Questioning the “fairness” of the economic model that determines employment sounds very smart to me. The same kind of questions can be asked related to foreclosures. From AlterNet:
Darrell Issa Holds Another All-Male Panel in Brooklyn, This Time on Foreclosures …
Congressman Darrell Issa, the richest member of that august body, with a net worth of around $448,125,017, visited Brooklyn today (March 19) to hold a hearing on foreclosures – and was met with a roomful of Brooklynites facing foreclosure and other economic troubles … .
Within minutes of opening the hearing, Issa was mic-checked, with activists from New York
Communities for Change and other community groups declaring ‘This hearing is a fraud!’ …
… the hearing bore more than a few similarities to Issa’s recent Washington hearings on contraception: the legislators involved were all male, and no one actually impacted by the subject under discussion was called to testify.
According to the article, Issa made “jokes about the protestors,” and employed one of the favorite lines of Electeds and others when confronted by real live grassroots opposition: “This is democracy at work.” Of course, that was said as protestors were removed.
Apparently, to Rep. Issa, ‘democracy’ involves hearing from representatives of the nation’s biggest banks: CitiMortgage, Bank of America, JPMorgan Chase, and Wells Fargo, as well as the Federal Reserve, the Office of the Comptroller of the Currency, and the Federal Housing Finance Agency.
Addressing one of the key pieces of how we’re “suppose to” look at the realities of the economy, Barbara Ehrenreich, at Truth Out, writes “How We Cured ‘the Culture of Poverty,’ Not Poverty Itself.”
It’s been exactly 50 years since Americans, or at least the non-poor among them, ‘discovered’ poverty, thanks to Michael Harrington’s engaging book The Other America. …
Harrington’s book jolted a nation that then prided itself on its classlessness … .
… The Other America also offered a view of poverty that seemed designed to comfort the already comfortable. The poor were different from the rest of us, it argued, radically different, and not just in the sense that they were deprived, disadvantaged, poorly housed, or poorly fed. They felt different, too, thought differently, and pursued lifestyles characterized by shortsightedness and intemperance. …
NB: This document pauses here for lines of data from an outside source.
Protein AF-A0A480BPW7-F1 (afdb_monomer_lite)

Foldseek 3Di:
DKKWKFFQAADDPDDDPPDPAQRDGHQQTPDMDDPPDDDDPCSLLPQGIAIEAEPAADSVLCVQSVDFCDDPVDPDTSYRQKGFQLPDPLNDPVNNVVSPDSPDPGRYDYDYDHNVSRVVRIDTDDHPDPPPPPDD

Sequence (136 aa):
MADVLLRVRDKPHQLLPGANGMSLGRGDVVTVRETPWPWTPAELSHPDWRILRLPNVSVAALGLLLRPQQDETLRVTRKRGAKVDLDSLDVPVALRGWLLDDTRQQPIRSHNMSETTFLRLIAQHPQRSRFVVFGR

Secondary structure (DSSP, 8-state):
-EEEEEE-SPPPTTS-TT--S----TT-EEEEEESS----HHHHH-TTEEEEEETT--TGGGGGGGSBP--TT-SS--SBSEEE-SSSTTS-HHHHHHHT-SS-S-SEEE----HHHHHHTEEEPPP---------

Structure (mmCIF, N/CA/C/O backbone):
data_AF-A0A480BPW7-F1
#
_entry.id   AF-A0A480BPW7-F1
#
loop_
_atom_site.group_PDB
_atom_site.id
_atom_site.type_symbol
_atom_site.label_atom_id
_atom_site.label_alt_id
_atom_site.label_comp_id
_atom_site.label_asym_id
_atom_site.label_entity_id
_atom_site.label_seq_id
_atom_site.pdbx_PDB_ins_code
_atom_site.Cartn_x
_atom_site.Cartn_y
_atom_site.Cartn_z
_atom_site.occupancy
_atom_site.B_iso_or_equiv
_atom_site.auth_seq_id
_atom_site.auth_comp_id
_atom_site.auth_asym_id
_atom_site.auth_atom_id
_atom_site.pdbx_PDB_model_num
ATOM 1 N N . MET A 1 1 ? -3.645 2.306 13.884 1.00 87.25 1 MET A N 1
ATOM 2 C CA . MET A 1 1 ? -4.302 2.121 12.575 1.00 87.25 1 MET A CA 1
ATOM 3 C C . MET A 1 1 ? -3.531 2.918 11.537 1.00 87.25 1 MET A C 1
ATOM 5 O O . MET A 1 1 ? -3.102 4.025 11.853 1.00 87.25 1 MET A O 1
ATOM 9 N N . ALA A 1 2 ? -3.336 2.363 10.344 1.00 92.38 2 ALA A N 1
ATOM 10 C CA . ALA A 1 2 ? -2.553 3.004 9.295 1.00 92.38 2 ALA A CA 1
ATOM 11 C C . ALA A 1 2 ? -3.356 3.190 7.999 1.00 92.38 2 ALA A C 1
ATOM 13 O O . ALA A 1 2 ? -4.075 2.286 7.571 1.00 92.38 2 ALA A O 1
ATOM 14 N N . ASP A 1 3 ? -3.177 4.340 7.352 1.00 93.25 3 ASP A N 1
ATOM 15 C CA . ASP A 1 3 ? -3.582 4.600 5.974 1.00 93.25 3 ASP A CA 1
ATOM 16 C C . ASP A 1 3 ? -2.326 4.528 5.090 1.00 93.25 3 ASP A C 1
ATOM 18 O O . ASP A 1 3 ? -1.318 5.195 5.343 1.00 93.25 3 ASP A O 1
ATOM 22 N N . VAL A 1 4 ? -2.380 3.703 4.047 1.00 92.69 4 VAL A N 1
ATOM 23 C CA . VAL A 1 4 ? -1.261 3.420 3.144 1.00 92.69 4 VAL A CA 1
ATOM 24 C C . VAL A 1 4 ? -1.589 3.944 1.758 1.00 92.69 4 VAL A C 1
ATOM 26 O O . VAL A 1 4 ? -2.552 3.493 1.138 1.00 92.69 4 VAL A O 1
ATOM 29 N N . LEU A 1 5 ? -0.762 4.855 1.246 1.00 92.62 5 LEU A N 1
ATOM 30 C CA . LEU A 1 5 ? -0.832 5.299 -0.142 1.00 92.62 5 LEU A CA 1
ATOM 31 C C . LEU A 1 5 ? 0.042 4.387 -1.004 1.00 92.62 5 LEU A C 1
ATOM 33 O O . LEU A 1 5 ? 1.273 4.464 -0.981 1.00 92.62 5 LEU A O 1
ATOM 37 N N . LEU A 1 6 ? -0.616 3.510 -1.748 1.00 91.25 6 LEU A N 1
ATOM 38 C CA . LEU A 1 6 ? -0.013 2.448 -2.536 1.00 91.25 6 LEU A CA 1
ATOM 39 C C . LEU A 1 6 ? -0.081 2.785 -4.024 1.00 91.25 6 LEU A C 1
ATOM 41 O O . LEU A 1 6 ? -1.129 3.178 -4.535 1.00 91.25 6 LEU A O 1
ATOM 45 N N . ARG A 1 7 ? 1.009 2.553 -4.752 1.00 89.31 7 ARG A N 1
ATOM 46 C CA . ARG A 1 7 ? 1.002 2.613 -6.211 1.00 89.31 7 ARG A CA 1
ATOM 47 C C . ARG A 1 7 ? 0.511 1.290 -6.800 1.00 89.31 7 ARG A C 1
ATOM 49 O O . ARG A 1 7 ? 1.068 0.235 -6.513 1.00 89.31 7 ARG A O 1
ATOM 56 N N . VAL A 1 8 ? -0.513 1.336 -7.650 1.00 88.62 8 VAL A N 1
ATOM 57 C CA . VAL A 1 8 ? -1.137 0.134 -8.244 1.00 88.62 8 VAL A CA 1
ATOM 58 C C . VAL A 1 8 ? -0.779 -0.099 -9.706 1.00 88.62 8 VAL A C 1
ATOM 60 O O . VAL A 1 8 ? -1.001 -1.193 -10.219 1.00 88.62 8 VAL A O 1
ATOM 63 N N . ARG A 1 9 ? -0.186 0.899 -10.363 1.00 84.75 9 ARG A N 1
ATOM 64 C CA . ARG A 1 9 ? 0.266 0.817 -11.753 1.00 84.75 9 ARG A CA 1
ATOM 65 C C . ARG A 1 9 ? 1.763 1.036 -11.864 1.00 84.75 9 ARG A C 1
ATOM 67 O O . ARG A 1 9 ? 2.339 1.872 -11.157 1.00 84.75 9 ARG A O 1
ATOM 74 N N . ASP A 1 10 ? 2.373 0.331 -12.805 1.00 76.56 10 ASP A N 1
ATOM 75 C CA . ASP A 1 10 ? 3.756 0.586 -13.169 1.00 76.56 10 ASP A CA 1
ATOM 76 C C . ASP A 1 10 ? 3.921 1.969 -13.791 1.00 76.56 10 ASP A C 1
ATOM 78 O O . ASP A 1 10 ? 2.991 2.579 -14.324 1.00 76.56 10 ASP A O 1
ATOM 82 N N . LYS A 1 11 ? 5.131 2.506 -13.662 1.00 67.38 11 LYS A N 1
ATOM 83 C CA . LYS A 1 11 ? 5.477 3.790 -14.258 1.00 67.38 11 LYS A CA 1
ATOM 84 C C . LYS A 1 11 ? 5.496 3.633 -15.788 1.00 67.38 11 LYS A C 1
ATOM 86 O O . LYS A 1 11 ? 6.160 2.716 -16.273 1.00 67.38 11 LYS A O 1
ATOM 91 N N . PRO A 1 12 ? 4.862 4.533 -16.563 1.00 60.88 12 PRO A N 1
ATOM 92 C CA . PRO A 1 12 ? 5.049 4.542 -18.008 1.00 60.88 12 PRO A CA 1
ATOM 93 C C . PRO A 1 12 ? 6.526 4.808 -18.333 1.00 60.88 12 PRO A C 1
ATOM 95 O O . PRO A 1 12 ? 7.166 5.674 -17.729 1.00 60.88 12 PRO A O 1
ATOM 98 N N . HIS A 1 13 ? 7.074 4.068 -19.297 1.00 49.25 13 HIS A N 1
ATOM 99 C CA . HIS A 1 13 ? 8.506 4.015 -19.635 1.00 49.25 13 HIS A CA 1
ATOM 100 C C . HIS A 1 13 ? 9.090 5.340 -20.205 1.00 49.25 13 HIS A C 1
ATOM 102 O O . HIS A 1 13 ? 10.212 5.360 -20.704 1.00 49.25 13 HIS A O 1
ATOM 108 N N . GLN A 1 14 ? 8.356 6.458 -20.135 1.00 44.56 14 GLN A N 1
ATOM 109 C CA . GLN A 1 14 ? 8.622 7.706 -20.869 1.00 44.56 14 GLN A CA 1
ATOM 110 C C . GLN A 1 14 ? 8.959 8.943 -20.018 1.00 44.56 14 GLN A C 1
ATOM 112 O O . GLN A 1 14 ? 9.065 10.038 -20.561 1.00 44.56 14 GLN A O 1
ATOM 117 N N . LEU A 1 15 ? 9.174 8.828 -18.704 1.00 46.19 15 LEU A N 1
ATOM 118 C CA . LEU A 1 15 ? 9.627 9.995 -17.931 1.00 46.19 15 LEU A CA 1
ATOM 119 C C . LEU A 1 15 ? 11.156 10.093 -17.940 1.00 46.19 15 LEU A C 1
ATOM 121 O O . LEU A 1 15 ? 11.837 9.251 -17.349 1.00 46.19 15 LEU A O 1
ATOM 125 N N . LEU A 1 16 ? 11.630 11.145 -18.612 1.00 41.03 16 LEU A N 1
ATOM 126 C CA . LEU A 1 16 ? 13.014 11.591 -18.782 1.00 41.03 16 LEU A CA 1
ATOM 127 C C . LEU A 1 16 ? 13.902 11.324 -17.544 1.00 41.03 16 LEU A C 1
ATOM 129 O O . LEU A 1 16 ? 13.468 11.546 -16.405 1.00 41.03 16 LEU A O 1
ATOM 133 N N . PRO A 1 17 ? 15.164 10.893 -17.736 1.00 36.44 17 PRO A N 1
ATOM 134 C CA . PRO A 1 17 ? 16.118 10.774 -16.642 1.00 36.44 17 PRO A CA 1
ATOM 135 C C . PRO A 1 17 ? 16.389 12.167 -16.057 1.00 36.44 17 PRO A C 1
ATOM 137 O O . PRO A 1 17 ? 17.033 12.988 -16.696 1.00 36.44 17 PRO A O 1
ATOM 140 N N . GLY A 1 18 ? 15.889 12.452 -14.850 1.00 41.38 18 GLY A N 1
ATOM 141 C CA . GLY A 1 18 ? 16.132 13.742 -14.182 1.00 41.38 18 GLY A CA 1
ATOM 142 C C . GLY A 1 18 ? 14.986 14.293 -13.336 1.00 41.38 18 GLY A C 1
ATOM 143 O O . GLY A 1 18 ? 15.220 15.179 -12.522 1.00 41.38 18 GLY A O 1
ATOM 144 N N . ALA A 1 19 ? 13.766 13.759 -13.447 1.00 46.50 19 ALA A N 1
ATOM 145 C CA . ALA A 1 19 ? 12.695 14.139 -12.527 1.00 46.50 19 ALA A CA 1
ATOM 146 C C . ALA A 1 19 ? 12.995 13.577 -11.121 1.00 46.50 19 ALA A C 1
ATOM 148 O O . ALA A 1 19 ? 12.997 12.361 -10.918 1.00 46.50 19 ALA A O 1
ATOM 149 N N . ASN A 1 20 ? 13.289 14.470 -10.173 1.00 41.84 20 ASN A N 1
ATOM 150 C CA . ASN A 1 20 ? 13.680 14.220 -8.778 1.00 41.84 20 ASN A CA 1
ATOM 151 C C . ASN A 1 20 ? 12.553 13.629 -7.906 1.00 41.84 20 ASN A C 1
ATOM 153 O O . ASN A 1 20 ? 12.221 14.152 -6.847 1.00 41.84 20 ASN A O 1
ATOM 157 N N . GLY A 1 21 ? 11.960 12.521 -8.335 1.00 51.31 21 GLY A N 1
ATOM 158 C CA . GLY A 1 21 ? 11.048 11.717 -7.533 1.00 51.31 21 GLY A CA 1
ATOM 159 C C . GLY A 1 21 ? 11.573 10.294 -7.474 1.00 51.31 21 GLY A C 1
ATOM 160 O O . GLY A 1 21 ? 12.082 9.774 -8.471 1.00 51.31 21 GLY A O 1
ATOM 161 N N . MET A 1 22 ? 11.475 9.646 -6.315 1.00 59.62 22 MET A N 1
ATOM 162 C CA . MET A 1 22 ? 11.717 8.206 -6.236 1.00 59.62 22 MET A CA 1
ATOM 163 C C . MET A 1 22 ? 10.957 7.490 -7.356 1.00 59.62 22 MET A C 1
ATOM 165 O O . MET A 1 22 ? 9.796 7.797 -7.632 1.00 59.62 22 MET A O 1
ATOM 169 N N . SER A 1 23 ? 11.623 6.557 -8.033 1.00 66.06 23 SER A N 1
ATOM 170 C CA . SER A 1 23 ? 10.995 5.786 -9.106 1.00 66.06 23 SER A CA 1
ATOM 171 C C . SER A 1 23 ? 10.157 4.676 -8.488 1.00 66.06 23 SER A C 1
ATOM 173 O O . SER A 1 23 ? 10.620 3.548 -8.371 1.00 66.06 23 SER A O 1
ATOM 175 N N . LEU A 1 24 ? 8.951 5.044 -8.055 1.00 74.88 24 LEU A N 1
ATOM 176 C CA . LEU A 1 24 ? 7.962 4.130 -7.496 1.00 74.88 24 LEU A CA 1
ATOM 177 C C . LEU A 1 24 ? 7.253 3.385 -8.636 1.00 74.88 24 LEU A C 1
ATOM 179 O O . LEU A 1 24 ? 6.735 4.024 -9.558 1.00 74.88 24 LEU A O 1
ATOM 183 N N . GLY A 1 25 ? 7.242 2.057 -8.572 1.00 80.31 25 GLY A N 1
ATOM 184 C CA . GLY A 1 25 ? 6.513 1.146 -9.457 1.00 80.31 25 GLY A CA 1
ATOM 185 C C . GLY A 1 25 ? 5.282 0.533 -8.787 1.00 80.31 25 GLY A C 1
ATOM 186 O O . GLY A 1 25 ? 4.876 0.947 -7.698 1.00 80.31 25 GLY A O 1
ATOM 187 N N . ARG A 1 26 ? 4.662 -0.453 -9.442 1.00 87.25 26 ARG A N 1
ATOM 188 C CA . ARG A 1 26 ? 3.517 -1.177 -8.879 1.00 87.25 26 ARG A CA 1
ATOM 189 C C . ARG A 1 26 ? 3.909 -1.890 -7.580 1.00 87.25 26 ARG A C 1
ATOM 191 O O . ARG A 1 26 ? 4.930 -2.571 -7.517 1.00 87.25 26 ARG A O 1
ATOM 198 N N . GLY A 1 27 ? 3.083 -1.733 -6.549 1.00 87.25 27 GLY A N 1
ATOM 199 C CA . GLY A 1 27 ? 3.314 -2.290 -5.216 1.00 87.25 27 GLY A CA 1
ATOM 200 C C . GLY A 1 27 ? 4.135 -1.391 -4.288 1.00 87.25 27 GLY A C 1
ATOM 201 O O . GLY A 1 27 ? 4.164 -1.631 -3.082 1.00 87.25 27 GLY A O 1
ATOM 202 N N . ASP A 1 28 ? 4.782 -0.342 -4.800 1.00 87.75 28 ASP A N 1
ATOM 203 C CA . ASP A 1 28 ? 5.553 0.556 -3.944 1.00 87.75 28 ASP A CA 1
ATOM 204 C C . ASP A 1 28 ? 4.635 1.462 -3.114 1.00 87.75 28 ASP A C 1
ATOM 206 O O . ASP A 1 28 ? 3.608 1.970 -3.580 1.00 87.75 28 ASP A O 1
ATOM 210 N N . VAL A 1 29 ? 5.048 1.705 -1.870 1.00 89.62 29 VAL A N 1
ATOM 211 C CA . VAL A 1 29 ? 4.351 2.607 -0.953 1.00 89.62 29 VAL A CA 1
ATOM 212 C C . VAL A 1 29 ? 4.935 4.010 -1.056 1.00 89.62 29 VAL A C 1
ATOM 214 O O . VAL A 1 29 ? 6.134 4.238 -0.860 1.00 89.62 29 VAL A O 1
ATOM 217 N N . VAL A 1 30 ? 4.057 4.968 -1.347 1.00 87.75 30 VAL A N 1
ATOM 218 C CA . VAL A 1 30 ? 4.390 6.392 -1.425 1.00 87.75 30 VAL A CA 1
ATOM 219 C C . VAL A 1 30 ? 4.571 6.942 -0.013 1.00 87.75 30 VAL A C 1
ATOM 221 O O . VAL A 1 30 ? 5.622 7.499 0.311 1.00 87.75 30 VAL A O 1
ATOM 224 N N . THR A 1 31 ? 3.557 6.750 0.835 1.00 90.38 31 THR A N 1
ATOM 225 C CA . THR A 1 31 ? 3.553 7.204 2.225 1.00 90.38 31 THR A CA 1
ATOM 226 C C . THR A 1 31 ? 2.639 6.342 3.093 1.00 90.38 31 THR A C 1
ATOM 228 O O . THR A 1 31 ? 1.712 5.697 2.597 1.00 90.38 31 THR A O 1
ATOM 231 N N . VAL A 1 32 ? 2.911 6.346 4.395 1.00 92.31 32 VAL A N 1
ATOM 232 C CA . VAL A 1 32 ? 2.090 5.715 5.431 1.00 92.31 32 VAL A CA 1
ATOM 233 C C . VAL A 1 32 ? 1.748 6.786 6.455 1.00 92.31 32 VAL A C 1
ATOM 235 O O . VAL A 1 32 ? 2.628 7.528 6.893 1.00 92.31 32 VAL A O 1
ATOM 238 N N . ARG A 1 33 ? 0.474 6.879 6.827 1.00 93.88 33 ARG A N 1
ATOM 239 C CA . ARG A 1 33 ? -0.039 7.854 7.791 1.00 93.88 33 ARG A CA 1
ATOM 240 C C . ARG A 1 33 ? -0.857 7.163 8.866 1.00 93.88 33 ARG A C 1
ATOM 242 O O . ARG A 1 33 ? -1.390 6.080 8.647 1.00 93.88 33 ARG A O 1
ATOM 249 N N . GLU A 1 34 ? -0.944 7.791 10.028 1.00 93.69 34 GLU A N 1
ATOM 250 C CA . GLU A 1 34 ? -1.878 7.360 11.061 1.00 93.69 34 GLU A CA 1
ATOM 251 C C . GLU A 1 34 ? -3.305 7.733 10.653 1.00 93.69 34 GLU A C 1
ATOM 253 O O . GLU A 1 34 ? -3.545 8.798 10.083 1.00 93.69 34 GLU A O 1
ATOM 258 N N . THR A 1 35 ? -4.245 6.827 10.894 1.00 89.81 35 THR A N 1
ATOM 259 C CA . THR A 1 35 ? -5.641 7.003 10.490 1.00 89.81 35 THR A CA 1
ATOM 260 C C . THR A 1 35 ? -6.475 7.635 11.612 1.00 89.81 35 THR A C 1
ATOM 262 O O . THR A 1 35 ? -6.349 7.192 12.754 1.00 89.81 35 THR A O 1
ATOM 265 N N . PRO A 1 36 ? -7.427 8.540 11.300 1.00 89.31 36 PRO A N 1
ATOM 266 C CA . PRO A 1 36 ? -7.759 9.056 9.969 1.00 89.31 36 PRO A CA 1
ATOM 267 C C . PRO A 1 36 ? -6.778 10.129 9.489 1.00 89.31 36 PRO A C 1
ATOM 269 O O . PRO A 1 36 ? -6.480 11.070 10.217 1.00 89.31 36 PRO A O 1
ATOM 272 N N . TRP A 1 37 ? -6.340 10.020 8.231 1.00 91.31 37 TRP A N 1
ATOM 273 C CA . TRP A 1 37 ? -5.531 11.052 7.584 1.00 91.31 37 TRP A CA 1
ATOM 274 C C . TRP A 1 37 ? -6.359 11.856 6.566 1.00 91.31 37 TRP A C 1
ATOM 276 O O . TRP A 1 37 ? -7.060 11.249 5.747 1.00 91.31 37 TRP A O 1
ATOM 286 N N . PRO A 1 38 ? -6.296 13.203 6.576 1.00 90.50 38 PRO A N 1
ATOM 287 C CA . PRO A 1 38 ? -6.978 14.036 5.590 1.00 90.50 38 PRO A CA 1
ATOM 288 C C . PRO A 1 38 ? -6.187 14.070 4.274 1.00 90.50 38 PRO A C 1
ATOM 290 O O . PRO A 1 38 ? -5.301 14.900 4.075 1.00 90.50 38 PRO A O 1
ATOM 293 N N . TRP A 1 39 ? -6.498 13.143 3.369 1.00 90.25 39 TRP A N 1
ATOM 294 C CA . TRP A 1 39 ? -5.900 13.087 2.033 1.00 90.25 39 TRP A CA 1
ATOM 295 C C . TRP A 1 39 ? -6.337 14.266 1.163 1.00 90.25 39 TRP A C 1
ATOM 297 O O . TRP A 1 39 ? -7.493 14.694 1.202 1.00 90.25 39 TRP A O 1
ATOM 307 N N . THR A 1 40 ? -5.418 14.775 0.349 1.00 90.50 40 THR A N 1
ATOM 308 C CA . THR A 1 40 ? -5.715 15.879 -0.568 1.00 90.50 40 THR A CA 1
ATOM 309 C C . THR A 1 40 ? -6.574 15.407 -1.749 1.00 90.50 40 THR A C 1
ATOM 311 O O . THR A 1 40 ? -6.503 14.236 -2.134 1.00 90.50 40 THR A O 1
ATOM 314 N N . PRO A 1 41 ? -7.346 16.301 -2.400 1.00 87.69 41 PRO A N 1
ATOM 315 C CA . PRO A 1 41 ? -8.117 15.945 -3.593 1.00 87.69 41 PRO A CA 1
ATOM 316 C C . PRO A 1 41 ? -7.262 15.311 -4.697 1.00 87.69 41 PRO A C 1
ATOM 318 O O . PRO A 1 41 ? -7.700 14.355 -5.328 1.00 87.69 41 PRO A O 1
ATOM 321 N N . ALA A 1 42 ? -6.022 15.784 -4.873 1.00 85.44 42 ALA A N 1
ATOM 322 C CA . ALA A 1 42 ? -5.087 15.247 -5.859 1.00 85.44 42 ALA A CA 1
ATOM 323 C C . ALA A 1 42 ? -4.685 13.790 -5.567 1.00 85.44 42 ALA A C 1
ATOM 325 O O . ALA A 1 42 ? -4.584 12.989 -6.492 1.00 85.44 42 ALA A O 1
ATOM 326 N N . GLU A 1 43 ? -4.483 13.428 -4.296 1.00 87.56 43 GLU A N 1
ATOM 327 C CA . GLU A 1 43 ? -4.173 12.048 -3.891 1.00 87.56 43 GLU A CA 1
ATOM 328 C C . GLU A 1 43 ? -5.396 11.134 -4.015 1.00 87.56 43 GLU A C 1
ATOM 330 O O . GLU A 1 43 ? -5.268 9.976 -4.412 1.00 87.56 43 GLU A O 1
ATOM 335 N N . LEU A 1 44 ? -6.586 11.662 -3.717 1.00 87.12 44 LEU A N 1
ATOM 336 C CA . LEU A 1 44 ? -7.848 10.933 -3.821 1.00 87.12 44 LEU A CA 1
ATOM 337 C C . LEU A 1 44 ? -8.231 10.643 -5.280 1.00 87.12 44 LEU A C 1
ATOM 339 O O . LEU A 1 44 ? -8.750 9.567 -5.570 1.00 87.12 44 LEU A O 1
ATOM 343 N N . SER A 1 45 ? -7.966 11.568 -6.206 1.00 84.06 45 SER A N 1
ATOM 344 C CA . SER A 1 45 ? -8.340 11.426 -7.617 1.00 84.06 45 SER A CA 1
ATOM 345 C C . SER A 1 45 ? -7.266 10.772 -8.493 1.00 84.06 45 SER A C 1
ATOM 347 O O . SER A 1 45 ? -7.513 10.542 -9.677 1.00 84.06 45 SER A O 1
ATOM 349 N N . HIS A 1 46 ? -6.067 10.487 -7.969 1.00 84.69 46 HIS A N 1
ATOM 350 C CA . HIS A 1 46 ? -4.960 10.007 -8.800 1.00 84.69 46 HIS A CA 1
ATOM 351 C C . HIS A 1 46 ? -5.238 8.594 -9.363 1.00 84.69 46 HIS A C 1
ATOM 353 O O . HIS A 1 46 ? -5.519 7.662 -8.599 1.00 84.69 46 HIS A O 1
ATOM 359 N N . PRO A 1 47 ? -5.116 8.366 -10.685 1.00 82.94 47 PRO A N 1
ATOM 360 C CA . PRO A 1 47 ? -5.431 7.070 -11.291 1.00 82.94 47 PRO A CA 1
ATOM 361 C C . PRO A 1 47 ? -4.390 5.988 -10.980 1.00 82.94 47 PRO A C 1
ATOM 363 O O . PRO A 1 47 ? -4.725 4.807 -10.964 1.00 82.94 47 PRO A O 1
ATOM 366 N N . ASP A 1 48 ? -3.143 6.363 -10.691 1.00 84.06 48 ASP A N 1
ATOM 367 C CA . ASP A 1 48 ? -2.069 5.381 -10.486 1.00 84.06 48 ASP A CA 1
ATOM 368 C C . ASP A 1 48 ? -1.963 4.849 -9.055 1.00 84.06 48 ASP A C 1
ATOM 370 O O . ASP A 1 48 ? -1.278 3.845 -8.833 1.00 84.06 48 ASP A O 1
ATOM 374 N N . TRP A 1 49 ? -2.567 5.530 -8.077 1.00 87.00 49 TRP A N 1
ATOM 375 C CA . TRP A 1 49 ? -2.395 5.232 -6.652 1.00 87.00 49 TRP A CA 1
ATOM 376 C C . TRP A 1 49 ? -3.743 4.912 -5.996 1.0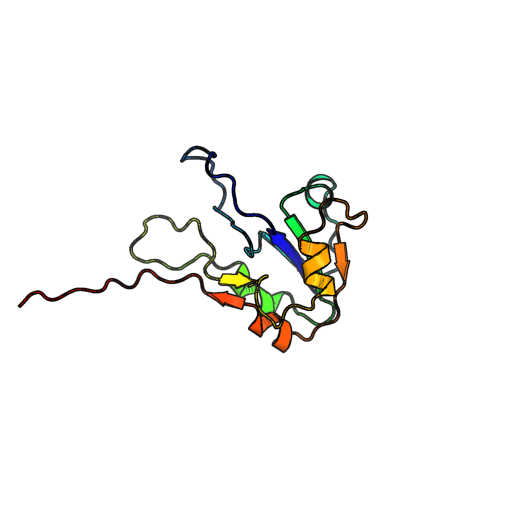0 87.00 49 TRP A C 1
ATOM 378 O O . TRP A 1 49 ? -4.810 5.212 -6.536 1.00 87.00 49 TRP A O 1
ATOM 388 N N . ARG A 1 50 ? -3.701 4.230 -4.853 1.00 90.56 50 ARG A N 1
ATOM 389 C CA . ARG A 1 50 ? -4.862 3.821 -4.055 1.00 90.56 50 ARG A CA 1
ATOM 390 C C . ARG A 1 50 ? -4.550 4.001 -2.578 1.00 90.56 50 ARG A C 1
ATOM 392 O O . ARG A 1 50 ? -3.404 3.821 -2.170 1.00 90.56 50 ARG A O 1
ATOM 399 N N . ILE A 1 51 ? -5.571 4.303 -1.782 1.00 93.44 51 ILE A N 1
ATOM 400 C CA . ILE A 1 51 ? -5.425 4.451 -0.334 1.00 93.44 51 ILE A CA 1
ATOM 401 C C . ILE A 1 51 ? -6.056 3.240 0.351 1.00 93.44 51 ILE A C 1
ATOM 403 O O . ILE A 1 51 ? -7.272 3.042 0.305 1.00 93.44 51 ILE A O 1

… In 1965, Daniel Patrick Moynihan … blamed inner-city poverty on what he saw as the shaky structure of the ‘Negro family,’ clearing the way for decades of victim-blaming. A few years after The Moynihan Report, Harvard urbanologist Edward C. Banfield, who was to go on to serve as an advisor to Ronald Reagan, felt free to claim that:
‘The lower-class individual lives from moment to moment… He is therefore radically improvident: whatever he cannot consume immediately he considers valueless… .”
Even today …, as people continue to slide into poverty from the middle classes, the theory maintains its grip. If you’re needy, you must be in need of correction, the assumption goes … .
Unemployment … is another obviously suspect condition, and last year 12 states considered requiring pee tests as a condition for receiving unemployment benefits. …
Fifty years later, a new discovery of poverty is long overdue. This time, we’ll have to take account not only of stereotypical Skid Row residents and Appalachians, but of foreclosed-upon suburbanites, laid-off tech workers, and America’s ever-growing army of the ‘working poor.’
And if we look closely enough, we’ll have to conclude that poverty is not, after all, a cultural aberration or a character flaw. Poverty is a shortage of money.